如何使用索引列表从pandas数据帧中删除行

Question

Introduction 介绍

We have the following dataframe which we create from a CSV file. 我们有以下数据框，我们从CSV文件创建。

data = pd.read_csv(path + name, usecols = ['QTS','DSTP','RSTP','DDATE','RDATE','DTIME','RTIME','DCXR','RCXR','FARE'] ) data = pd.read_csv(path + name, usecols = ['QTS','DSTP','RSTP','DDATE','RDATE','DTIME','RTIME','DCXR','RCXR','FARE'] ）

I want to delete specific rows from the dataframe. 我想从数据框中删除特定的行。 For this purpose I used a list and appended the ids of the rows we want to delete. 为此，我使用了一个列表并附加了我们要删除的行的ID。
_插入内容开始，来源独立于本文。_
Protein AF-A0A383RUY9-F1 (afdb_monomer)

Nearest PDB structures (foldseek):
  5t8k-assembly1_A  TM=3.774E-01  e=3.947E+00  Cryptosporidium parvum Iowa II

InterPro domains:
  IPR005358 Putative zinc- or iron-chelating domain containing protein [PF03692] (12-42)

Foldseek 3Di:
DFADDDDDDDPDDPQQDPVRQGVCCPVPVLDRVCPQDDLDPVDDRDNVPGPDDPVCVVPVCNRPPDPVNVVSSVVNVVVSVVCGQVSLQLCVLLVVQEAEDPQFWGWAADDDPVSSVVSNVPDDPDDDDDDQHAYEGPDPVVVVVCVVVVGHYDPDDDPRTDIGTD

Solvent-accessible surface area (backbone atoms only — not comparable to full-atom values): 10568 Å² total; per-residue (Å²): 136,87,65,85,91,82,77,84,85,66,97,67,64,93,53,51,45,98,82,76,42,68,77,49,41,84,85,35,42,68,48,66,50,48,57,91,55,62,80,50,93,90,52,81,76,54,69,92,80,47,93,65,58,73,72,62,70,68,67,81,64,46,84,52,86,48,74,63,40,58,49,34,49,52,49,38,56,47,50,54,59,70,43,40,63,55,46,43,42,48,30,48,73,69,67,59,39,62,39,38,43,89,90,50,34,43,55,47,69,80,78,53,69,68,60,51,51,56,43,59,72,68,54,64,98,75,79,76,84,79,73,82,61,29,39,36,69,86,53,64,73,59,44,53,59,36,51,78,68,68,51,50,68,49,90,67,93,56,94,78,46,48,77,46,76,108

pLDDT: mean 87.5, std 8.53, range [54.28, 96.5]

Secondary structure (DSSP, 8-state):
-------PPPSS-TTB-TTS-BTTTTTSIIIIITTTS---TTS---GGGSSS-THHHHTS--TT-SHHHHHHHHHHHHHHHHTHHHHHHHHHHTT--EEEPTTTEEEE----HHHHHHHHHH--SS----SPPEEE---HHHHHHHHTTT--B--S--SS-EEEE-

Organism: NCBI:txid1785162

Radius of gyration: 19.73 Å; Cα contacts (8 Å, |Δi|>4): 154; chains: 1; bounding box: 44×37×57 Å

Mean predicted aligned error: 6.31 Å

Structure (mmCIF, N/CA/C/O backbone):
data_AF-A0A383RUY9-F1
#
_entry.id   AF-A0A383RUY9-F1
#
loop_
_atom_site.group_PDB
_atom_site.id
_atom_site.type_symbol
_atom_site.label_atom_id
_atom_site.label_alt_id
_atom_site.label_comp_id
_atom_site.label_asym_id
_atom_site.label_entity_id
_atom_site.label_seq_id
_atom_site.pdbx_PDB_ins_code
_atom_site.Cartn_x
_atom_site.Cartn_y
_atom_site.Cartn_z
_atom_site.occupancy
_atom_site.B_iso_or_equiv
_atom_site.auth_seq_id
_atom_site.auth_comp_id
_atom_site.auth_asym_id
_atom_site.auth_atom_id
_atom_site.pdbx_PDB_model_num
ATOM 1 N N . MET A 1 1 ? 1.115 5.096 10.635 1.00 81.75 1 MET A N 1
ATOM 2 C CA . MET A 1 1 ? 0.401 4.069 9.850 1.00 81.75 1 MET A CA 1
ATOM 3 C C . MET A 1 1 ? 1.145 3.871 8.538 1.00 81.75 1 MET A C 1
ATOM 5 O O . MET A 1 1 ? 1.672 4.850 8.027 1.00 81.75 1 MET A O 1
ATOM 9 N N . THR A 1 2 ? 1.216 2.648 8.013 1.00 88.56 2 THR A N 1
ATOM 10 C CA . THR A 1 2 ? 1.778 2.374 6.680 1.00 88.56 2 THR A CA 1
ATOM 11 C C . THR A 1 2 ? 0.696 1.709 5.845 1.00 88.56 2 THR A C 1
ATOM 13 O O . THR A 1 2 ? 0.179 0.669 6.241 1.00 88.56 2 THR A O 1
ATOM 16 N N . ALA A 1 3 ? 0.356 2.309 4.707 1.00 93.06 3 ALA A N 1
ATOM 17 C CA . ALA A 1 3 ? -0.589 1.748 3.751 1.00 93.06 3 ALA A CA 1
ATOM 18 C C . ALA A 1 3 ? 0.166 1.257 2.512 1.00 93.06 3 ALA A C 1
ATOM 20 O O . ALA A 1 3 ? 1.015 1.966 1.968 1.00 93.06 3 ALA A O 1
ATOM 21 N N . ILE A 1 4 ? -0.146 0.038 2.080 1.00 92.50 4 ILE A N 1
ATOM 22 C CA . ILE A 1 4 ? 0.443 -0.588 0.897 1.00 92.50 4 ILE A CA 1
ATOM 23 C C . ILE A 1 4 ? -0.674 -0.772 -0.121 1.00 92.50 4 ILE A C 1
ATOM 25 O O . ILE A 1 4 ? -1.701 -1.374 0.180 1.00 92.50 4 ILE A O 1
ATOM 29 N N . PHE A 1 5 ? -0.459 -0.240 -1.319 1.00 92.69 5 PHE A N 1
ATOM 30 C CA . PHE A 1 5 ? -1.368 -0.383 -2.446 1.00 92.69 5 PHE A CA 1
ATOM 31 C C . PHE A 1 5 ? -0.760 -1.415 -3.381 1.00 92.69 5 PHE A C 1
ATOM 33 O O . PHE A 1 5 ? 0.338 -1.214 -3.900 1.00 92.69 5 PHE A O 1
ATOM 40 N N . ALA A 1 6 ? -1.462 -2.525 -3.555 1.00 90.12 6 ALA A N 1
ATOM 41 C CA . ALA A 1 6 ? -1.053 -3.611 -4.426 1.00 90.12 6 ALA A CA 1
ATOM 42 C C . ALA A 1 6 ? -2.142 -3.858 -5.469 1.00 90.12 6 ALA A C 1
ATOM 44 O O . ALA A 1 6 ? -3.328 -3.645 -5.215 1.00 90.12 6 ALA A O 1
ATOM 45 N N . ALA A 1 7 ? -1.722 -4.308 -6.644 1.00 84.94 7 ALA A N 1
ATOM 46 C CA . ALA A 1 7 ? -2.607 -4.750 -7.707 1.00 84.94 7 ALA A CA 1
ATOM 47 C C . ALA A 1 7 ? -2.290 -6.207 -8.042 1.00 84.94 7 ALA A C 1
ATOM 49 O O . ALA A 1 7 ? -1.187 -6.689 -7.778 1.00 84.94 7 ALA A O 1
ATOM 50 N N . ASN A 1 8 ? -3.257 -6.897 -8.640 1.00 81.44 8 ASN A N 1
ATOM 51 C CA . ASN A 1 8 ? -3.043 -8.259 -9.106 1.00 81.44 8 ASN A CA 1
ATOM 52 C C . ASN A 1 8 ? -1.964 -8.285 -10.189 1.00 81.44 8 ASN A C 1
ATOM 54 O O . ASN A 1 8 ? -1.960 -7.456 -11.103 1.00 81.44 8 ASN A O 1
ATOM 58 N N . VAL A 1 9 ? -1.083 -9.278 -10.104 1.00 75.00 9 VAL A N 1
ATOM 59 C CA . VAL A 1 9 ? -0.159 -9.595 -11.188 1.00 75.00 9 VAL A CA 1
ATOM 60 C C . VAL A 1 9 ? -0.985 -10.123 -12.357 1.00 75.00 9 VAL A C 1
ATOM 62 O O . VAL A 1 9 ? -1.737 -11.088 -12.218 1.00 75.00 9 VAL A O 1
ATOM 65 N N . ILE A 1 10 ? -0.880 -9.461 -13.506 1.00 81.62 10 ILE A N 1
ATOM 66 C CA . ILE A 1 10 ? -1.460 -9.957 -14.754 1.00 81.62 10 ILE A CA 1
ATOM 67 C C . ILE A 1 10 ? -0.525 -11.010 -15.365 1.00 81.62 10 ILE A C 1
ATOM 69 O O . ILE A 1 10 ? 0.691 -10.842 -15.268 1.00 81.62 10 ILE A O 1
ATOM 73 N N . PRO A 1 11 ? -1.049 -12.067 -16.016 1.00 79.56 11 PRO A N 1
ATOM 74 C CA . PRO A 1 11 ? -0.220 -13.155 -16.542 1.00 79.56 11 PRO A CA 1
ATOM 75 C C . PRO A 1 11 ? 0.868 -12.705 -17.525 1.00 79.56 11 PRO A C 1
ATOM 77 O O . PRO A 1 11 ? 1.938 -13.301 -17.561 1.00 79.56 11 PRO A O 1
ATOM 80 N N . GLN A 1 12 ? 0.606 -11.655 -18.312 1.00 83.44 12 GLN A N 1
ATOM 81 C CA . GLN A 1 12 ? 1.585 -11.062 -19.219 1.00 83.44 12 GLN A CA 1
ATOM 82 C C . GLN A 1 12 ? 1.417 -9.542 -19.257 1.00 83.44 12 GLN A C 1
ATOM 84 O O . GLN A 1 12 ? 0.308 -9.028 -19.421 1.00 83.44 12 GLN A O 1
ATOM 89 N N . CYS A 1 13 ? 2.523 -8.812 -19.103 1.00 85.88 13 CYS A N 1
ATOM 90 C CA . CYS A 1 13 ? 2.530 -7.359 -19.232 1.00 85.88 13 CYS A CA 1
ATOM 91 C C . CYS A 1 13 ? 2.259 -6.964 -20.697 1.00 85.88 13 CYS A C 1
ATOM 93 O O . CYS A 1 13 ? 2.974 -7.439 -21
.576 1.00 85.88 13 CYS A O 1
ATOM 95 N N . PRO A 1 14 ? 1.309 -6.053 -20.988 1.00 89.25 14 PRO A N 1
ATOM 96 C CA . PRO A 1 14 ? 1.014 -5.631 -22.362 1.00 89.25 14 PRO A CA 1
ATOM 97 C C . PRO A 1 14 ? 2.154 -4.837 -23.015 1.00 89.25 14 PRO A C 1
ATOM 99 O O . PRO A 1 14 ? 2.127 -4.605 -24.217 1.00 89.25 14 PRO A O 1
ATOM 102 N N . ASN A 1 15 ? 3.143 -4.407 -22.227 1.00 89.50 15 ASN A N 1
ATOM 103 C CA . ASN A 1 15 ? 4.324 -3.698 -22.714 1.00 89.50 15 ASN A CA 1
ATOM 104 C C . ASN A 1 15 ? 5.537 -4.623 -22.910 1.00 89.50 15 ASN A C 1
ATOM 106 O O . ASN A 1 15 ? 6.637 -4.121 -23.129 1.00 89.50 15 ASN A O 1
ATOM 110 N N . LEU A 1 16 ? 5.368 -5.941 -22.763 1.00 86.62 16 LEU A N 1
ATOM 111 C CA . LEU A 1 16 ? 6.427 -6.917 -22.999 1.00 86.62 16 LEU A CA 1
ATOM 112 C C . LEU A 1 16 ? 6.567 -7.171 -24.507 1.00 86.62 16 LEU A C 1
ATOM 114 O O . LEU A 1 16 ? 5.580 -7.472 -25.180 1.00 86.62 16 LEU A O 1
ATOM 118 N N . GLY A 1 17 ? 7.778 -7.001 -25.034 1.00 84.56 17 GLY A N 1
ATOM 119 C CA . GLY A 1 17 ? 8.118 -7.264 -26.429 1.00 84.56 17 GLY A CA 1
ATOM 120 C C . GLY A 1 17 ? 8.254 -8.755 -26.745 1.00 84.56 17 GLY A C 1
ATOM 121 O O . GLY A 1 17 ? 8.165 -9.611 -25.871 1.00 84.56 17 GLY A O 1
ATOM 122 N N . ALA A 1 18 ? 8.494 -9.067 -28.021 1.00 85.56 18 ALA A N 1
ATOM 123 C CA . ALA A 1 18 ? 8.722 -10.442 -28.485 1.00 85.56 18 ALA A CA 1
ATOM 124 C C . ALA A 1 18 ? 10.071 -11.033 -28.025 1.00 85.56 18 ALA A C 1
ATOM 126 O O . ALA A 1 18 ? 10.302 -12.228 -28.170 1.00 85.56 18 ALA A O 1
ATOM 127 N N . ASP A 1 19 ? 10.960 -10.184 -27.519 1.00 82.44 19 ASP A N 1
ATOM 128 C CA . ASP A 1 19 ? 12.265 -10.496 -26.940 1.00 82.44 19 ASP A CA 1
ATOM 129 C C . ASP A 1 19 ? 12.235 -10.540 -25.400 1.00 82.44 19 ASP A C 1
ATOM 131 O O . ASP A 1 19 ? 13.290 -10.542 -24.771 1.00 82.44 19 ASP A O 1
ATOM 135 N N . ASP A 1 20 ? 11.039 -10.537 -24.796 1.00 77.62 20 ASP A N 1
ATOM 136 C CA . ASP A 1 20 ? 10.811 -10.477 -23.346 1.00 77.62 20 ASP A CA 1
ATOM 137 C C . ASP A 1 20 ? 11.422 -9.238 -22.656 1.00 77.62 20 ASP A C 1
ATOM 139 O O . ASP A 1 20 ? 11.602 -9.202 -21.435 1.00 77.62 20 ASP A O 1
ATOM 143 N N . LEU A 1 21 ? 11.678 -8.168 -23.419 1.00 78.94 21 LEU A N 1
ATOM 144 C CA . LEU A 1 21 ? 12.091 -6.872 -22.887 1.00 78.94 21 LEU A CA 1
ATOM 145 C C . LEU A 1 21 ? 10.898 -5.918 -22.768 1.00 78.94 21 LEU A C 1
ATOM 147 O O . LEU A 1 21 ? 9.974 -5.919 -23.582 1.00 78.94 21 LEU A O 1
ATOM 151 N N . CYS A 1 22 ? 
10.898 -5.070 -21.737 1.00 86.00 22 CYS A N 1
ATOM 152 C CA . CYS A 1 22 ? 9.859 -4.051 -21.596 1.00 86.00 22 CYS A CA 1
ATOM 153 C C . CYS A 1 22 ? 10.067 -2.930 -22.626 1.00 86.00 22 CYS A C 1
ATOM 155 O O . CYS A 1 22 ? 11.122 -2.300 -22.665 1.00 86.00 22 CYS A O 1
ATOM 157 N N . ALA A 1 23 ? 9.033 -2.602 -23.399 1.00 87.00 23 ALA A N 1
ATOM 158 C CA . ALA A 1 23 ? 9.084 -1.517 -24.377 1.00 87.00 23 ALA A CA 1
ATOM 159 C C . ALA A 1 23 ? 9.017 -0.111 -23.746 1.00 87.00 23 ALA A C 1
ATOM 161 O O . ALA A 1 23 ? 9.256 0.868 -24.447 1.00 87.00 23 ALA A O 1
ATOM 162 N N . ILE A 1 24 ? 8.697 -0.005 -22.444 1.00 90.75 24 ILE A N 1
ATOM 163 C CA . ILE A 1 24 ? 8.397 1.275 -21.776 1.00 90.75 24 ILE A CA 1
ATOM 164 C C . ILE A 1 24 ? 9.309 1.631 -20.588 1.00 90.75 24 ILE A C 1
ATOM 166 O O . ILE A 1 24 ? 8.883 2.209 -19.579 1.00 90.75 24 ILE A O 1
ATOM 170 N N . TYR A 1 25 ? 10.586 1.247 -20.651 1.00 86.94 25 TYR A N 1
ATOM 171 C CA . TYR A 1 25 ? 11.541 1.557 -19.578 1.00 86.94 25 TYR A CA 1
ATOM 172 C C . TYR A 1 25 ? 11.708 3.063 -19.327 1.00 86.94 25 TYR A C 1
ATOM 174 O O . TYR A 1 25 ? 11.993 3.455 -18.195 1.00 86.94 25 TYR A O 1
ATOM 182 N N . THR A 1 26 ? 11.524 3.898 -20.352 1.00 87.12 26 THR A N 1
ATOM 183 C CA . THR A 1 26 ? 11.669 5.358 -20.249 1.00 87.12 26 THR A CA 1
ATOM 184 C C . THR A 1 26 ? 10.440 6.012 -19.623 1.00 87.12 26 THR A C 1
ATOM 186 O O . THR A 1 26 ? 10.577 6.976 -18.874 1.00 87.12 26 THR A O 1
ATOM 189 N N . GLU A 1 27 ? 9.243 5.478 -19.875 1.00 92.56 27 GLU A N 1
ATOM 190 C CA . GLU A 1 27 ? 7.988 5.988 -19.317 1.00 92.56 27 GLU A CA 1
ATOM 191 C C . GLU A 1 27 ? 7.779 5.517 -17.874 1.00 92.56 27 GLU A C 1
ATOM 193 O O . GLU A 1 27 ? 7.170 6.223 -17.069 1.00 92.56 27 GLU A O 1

for index,row in data.iterrows():
     if (row['FARE'] >= 2500.00):
       indices.append(index)

From here i am lost. 从这里我迷失了。 Don't know how to use the ids in the list to delete the rows from the dataframe 不知道如何使用列表中的ID来删除数据框中的行

Question 题

The list containing the row ids must be used in the dataframe to delete rows. 必须在数据框中使用包含行ID的列表来删除行。 Is it possible to do it? 有可能吗？

Constraints 约束

We can't use data.drop(index,inplace=True) because it really slows the process 我们不能使用data.drop(index,inplace=True)因为它确实会减慢进程
We cannot use a filter because I have some special constraints. 我们不能使用过滤器，因为我有一些特殊的约束。

Answer 1

If you are trying to remove rows that have 'FARE' values greater than or equal to zero, you can use a mask that have those values lesser than 2500 - 如果您尝试删除'FARE'值大于或等于零的行，则可以使用具有小于2500值的掩码 -

df_out = df.loc[df.FARE.values < 2500] # Or df[df.FARE.values < 2500]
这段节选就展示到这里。